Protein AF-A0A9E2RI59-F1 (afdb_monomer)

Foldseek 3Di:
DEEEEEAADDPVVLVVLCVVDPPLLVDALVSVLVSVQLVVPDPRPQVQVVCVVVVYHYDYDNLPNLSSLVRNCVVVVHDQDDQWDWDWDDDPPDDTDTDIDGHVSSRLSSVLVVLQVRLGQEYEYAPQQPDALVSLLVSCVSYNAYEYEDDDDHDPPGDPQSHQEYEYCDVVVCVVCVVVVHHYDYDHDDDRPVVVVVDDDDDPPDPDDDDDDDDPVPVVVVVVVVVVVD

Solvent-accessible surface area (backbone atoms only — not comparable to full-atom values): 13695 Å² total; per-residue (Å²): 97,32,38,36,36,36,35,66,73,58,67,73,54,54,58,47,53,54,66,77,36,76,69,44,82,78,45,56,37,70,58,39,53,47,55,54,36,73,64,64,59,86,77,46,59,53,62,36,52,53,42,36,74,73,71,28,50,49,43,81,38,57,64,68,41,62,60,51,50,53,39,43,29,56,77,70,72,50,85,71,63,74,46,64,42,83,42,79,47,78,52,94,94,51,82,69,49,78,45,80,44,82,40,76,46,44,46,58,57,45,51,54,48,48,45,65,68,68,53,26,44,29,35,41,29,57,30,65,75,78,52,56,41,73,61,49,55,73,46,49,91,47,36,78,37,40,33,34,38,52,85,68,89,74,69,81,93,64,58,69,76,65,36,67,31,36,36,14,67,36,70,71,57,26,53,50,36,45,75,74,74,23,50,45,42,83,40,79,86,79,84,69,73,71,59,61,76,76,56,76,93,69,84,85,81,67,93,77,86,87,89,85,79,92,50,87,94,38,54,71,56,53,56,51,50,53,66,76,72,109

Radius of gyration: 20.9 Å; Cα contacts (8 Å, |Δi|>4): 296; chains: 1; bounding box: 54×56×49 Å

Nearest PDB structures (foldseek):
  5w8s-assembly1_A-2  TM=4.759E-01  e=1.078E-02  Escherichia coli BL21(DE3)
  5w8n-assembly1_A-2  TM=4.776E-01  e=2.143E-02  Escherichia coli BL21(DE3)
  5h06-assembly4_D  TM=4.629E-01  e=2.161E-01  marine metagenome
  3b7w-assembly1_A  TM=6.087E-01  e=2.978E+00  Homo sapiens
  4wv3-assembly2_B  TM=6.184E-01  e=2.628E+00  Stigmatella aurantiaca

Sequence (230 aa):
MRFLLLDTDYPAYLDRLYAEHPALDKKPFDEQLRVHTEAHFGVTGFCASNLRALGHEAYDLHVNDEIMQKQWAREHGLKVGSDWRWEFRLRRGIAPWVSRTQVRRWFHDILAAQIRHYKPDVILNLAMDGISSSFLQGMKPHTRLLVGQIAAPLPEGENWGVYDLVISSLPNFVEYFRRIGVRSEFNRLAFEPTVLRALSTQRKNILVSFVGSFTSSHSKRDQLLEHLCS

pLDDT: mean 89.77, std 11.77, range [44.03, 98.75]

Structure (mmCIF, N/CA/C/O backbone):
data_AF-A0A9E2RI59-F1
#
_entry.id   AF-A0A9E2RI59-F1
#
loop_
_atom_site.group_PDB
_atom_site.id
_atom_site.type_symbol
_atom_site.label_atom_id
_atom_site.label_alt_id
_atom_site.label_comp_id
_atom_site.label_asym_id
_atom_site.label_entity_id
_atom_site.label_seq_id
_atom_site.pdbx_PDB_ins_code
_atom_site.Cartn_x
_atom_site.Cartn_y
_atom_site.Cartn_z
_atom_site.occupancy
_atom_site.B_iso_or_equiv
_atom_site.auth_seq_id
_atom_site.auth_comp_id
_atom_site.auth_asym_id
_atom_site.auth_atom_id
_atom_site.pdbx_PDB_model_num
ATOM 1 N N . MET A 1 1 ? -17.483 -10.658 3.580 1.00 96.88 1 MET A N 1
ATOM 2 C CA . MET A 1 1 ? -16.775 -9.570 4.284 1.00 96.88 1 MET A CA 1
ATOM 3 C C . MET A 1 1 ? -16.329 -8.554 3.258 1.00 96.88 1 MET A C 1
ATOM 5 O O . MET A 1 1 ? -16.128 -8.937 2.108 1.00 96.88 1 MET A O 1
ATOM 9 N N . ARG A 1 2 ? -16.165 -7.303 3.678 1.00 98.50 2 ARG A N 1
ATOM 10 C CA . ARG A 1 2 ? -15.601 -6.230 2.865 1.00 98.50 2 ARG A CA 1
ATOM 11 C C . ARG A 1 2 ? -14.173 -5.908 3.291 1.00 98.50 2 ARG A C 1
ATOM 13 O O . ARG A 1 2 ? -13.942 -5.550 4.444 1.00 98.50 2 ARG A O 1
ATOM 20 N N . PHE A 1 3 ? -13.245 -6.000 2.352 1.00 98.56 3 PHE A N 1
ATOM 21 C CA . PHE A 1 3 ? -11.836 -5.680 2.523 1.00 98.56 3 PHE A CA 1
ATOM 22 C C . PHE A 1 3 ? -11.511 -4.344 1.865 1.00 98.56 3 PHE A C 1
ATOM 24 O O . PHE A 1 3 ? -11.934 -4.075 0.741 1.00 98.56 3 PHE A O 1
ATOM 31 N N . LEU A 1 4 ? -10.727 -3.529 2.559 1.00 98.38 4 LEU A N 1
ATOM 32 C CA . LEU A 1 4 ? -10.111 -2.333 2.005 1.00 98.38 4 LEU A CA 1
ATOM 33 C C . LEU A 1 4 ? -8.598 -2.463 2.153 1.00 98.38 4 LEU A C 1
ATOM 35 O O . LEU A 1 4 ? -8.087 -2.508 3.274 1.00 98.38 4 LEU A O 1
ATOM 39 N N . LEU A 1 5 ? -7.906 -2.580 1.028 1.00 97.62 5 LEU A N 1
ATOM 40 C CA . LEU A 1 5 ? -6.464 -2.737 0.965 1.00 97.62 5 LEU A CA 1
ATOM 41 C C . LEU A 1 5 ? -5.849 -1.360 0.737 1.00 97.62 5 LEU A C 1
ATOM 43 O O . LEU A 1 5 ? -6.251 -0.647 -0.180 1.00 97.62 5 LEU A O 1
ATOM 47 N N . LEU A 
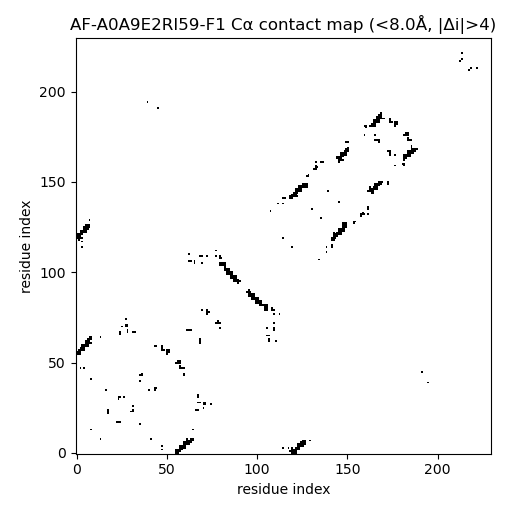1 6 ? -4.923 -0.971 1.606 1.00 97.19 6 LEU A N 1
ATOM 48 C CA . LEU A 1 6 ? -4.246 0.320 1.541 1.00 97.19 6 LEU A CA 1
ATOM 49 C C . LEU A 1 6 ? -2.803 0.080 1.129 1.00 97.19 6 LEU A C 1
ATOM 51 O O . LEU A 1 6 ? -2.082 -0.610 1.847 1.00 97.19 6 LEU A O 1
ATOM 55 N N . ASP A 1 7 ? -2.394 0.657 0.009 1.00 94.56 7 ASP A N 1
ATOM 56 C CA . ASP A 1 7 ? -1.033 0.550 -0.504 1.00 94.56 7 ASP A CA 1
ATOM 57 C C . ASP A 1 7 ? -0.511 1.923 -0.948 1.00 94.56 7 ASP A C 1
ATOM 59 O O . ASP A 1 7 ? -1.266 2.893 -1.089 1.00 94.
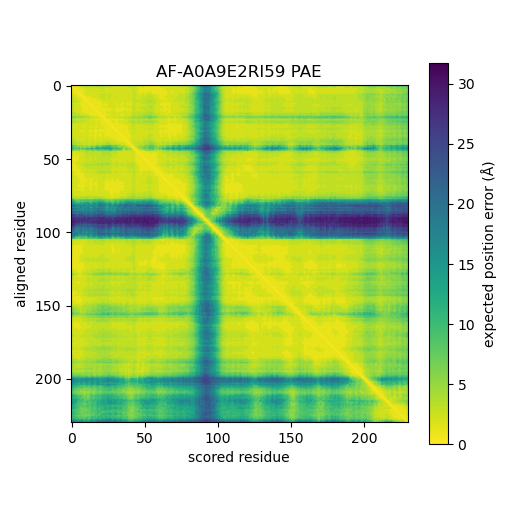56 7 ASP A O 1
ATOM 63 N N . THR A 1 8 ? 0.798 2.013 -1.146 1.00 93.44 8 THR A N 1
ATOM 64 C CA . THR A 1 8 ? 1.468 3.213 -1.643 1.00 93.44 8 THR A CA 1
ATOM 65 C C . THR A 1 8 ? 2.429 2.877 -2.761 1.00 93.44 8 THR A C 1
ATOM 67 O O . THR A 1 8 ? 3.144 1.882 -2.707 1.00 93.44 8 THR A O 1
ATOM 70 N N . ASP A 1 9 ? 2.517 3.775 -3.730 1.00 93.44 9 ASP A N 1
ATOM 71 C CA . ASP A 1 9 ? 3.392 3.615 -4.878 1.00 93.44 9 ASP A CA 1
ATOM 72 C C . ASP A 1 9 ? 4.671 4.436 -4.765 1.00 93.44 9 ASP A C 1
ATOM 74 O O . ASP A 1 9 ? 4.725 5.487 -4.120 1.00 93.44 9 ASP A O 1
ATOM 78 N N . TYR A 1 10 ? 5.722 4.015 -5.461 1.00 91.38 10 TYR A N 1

· · · · ·

• **TASK ITEM**
Starting at the line above that has "ATOM 3 C C ." and ending at the line that has "ATOM 49 C C", copy each line exactly, leaving the pictures out and adding nothing.

• **TASK RESPONSE**
ATOM 3 C C . MET A 1 1 ? -16.329 -8.554 3.258 1.00 96.88 1 MET A C 1
ATOM 5 O O . MET A 1 1 ? -16.128 -8.937 2.108 1.00 96.88 1 MET A O 1
ATOM 9 N N . ARG A 1 2 ? -16.165 -7.303 3.678 1.00 98.50 2 ARG A N 1
ATOM 10 C CA . ARG A 1 2 ? -15.601 -6.230 2.865 1.00 98.50 2 ARG A CA 1
ATOM 11 C C . ARG A 1 2 ? -14.173 -5.908 3.291 1.00 98.50 2 ARG A C 1
ATOM 13 O O . ARG A 1 2 ? -13.942 -5.550 4.444 1.00 98.50 2 ARG A O 1
ATOM 20 N N . PHE A 1 3 ? -13.245 -6.000 2.352 1.00 98.56 3 PHE A N 1
ATOM 21 C CA . PHE A 1 3 ? -11.836 -5.680 2.523 1.00 98.56 3 PHE A CA 1
ATOM 22 C C . PHE A 1 3 ? -11.511 -4.344 1.865 1.00 98.56 3 PHE A C 1
ATOM 24 O O . PHE A 1 3 ? -11.934 -4.075 0.741 1.00 98.56 3 PHE A O 1
ATOM 31 N N . LEU A 1 4 ? -10.727 -3.529 2.559 1.00 98.38 4 LEU A N 1
ATOM 32 C CA . LEU A 1 4 ? -10.111 -2.333 2.005 1.00 98.38 4 LEU A CA 1
ATOM 33 C C . LEU A 1 4 ? -8.598 -2.463 2.153 1.00 98.38 4 LEU A C 1
ATOM 35 O O . LEU A 1 4 ? -8.087 -2.508 3.274 1.00 98.38 4 LEU A O 1
ATOM 39 N N . LEU A 1 5 ? -7.906 -2.580 1.028 1.00 97.62 5 LEU A N 1
ATOM 40 C CA . LEU A 1 5 ? -6.464 -2.737 0.965 1.00 97.62 5 LEU A CA 1
ATOM 41 C C . LEU A 1 5 ? -5.849 -1.360 0.737 1.00 97.62 5 LEU A C 1
ATOM 43 O O . LEU A 1 5 ? -6.251 -0.647 -0.180 1.00 97.62 5 LEU A O 1
ATOM 47 N N . LEU A 
1 6 ? -4.923 -0.971 1.606 1.00 97.19 6 LEU A N 1
ATOM 48 C CA . LEU A 1 6 ? -4.246 0.320 1.541 1.00 97.19 6 LEU A CA 1
ATOM 49 C C . LEU A 1 6 ? -2.803 0.080 1.129 1.00 97.19 6 LEU A C 1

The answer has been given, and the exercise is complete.